Shrum Davis started working with EIP in March 2020, right before the University shut down due to the COVID-19 pandemic. Because of the pandemic, the focus of EIP shifted heavily to analyzing COVID-19, but the program also analyzes its impact on other diseases as well.
“I’m just so proud of the work that (EIP) is doing,” Shrum Davis said. “Every one of our staff has been co-authored on an article at least once in the last year. And we’ve been able to continue our high-quality surveillance for infectious diseases, both COVID and non-COVID.”

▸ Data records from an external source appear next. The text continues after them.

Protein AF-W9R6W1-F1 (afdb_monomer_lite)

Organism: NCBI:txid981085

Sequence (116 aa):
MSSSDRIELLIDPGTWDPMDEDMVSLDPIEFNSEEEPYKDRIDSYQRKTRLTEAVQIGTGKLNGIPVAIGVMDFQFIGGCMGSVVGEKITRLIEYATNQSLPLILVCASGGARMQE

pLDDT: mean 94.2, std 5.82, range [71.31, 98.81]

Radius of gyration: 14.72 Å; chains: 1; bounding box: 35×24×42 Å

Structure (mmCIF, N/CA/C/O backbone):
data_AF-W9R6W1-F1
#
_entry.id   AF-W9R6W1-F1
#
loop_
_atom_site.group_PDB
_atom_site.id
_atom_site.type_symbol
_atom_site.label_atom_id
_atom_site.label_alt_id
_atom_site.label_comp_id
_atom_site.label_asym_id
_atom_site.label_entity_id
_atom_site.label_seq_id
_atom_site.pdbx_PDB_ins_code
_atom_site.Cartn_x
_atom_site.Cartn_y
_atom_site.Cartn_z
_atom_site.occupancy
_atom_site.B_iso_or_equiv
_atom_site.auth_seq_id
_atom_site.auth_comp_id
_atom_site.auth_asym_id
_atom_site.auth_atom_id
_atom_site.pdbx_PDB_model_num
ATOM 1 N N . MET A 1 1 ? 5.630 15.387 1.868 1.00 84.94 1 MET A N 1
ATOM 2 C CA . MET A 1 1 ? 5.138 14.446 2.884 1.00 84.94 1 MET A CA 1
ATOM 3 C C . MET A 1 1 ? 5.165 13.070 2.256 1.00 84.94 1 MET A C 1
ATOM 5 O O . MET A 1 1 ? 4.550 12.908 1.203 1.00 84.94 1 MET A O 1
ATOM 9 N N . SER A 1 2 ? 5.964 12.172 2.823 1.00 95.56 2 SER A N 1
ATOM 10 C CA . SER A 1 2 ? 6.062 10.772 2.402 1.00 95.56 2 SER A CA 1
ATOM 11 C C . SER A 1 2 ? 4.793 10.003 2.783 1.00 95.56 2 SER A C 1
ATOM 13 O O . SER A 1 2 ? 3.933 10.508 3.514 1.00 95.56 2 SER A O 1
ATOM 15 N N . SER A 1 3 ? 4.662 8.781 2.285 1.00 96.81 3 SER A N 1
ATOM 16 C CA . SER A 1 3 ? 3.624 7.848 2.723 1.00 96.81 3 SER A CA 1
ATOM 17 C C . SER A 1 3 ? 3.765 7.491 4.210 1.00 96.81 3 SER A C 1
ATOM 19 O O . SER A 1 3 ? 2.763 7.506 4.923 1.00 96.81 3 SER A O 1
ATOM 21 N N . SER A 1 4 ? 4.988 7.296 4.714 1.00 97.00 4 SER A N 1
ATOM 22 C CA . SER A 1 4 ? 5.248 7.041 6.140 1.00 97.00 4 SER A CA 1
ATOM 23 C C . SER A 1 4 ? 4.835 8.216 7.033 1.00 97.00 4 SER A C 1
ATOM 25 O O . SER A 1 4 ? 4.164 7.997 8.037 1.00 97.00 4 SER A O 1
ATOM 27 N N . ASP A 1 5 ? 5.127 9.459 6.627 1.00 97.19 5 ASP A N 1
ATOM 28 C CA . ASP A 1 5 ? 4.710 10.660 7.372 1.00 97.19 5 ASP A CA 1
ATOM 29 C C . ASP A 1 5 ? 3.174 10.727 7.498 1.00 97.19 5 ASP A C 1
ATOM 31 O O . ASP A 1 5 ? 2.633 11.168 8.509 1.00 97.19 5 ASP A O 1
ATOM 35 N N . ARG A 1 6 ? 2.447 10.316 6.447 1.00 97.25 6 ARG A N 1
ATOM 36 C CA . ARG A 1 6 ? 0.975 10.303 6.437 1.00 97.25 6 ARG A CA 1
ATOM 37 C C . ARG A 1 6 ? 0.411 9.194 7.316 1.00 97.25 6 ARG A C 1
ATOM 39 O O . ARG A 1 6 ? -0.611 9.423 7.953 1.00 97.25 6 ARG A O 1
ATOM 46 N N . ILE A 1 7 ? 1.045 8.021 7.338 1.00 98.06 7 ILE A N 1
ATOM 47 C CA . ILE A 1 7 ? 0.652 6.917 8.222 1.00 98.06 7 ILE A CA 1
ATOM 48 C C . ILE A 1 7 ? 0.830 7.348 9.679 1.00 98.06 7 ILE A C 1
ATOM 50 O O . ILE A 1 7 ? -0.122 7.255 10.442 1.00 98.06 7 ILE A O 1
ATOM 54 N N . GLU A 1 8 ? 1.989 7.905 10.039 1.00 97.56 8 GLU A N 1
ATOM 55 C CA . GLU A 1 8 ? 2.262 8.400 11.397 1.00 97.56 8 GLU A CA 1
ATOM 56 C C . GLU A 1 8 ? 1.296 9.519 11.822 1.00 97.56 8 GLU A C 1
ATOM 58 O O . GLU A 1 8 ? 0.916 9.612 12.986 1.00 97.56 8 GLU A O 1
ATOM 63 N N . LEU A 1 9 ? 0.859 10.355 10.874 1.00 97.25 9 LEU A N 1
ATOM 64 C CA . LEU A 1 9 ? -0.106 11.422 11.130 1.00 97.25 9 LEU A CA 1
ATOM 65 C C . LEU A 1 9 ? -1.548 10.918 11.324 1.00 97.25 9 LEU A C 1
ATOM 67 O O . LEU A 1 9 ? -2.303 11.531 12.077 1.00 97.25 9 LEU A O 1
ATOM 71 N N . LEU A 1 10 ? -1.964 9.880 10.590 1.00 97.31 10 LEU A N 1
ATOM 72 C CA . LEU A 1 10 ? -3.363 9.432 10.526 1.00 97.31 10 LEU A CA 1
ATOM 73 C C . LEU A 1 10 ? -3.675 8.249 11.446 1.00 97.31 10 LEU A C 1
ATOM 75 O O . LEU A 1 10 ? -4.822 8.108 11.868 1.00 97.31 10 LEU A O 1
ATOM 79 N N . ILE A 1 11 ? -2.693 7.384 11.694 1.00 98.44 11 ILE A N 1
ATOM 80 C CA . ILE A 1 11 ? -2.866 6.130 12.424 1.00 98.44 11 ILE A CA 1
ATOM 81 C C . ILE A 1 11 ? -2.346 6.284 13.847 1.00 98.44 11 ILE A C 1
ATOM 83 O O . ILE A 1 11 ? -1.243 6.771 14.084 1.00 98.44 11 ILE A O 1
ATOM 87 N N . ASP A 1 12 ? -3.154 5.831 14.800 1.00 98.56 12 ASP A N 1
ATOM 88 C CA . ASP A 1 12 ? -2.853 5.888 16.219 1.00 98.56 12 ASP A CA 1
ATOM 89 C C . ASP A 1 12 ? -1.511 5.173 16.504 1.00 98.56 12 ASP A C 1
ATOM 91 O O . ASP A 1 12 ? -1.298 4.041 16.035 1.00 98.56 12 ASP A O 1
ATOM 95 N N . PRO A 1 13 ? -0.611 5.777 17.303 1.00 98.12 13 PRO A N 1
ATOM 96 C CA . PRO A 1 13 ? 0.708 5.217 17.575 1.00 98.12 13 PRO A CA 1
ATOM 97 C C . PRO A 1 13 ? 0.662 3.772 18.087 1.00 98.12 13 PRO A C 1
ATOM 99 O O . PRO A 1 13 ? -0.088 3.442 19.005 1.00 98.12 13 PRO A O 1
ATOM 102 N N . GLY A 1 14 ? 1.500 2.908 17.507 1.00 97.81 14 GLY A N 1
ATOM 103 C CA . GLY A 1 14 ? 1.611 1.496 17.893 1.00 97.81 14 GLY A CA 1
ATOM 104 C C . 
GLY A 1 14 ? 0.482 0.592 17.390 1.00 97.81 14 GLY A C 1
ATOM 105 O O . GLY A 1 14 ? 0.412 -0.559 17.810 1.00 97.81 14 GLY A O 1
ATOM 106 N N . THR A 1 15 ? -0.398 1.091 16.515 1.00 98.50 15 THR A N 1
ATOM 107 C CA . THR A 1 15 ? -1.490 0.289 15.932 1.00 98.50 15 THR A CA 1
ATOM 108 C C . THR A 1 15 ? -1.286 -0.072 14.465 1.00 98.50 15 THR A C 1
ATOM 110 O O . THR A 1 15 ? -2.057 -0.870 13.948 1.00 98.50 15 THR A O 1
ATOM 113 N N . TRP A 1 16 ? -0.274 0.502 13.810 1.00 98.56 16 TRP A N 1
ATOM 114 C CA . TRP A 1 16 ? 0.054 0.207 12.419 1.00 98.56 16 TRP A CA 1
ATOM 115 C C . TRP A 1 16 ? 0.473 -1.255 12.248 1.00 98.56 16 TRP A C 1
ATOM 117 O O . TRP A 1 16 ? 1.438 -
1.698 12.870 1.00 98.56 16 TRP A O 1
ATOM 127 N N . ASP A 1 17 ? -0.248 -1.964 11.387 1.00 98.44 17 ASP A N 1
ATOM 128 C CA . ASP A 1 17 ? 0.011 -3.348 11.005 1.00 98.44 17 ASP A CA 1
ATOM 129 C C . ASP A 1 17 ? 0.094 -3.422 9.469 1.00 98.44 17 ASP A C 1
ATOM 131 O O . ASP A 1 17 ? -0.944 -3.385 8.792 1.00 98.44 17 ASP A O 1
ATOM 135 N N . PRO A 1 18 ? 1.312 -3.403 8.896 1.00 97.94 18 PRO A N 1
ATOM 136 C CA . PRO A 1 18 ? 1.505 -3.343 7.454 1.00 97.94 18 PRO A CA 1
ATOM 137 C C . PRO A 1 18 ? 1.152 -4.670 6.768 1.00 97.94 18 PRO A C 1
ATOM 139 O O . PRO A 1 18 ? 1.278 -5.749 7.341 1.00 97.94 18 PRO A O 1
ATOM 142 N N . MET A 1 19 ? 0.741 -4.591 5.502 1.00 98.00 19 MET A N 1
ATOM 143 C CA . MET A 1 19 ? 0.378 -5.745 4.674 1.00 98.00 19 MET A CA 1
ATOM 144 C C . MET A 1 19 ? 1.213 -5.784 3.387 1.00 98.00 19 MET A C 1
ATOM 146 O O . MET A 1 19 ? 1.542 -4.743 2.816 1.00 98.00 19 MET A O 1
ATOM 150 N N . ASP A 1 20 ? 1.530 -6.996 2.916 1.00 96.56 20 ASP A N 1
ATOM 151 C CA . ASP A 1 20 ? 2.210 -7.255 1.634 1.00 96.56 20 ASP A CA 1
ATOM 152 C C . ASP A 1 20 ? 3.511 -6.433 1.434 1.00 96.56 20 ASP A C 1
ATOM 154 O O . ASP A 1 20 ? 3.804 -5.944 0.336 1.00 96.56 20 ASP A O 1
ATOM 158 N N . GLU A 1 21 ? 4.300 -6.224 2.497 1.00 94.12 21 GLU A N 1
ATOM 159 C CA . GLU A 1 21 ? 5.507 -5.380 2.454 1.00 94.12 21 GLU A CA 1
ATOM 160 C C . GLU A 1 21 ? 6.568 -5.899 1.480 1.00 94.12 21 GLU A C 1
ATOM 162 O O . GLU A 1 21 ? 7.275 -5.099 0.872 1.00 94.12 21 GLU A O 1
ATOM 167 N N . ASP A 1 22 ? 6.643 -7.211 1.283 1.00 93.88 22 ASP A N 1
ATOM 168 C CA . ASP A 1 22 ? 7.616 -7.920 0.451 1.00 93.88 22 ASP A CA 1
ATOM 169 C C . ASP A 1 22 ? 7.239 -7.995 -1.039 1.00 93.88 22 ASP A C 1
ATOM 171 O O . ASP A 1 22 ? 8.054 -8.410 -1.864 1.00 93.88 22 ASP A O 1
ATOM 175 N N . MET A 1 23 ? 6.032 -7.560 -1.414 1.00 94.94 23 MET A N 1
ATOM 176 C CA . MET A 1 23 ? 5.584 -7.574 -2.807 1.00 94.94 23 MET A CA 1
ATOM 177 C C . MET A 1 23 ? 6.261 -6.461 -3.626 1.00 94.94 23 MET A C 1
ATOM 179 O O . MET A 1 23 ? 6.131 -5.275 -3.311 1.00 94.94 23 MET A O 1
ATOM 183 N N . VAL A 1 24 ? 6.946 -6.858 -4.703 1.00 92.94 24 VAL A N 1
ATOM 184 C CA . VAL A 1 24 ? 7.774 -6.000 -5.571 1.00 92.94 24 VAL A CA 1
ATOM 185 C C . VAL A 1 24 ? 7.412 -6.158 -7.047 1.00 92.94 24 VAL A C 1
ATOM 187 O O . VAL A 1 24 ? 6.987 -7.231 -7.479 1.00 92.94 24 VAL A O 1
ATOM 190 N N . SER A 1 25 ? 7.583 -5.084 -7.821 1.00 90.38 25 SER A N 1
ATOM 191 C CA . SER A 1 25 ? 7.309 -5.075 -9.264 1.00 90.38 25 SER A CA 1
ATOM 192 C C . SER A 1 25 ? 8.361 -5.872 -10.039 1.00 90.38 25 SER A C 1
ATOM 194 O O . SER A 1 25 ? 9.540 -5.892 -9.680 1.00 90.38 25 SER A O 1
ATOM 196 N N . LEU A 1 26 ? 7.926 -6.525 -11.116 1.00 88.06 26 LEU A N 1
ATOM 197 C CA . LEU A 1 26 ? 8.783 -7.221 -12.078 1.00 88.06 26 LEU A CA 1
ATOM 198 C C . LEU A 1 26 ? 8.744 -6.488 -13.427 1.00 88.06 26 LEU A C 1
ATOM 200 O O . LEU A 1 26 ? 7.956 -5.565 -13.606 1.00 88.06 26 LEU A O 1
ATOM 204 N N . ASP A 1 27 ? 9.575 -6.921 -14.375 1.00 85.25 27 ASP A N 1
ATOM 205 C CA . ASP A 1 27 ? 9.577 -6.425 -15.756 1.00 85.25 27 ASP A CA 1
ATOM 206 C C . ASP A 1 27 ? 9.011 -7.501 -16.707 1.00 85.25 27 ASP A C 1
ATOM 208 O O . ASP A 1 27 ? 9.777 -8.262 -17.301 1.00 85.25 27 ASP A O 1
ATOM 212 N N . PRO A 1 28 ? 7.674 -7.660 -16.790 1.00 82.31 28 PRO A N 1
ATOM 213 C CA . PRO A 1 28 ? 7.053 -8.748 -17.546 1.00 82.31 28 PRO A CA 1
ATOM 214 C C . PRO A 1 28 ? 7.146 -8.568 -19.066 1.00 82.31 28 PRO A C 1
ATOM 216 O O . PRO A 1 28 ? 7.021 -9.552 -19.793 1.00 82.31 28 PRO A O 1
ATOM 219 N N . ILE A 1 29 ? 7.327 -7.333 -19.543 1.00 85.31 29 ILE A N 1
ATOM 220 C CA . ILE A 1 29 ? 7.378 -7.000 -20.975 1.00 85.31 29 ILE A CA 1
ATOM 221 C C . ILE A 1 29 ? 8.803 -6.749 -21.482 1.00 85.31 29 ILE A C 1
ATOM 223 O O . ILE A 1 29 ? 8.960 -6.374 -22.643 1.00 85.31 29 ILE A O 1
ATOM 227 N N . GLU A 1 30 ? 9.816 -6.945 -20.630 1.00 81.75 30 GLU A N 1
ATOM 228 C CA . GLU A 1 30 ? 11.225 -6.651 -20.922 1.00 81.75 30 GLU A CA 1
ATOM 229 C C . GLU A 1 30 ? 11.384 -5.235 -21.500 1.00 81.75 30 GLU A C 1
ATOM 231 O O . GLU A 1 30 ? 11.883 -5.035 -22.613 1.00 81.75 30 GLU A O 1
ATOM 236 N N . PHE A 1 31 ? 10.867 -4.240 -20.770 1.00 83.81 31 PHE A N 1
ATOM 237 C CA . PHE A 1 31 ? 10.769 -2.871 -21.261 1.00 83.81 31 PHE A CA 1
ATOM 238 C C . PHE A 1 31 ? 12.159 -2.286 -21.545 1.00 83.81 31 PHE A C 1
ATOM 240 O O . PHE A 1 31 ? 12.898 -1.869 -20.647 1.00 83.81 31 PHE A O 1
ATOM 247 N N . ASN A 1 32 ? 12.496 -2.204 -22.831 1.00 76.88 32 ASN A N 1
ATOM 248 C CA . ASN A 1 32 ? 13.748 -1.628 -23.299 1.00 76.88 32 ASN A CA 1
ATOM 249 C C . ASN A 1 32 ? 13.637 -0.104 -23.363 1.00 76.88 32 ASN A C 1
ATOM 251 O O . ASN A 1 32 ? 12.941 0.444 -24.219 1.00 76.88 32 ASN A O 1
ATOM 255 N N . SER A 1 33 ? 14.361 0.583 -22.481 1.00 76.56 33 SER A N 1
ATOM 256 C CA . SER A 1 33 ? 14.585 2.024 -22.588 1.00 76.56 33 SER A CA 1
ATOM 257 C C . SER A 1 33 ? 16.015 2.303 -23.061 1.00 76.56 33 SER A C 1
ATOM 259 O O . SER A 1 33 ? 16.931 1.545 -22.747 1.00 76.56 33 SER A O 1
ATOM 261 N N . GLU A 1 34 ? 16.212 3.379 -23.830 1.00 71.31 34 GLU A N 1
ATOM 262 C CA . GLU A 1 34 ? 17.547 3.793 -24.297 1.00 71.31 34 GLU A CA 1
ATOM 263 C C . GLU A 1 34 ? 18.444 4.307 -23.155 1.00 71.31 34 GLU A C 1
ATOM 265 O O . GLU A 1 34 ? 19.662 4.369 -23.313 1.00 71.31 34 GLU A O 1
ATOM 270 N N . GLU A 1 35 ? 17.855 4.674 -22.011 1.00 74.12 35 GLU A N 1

For Shrum Davis herself, the shutdown was difficult. While she worked 80-hour weeks, her husband had to shift to a virtual school education, and both of them had to watch their three year old child at home since daycares also shut down.
“The pandemic has impacted everyone,” Shrum Davis said. “I don’t know a single person who hasn’t had to change their work, change the way they’re living, who hasn’t lost someone, over the course of this whole thing.”
However, Shrum Davis has found her role at UNM to be an opportunity to help others become more knowledgeable about the virus that’s pervading the community.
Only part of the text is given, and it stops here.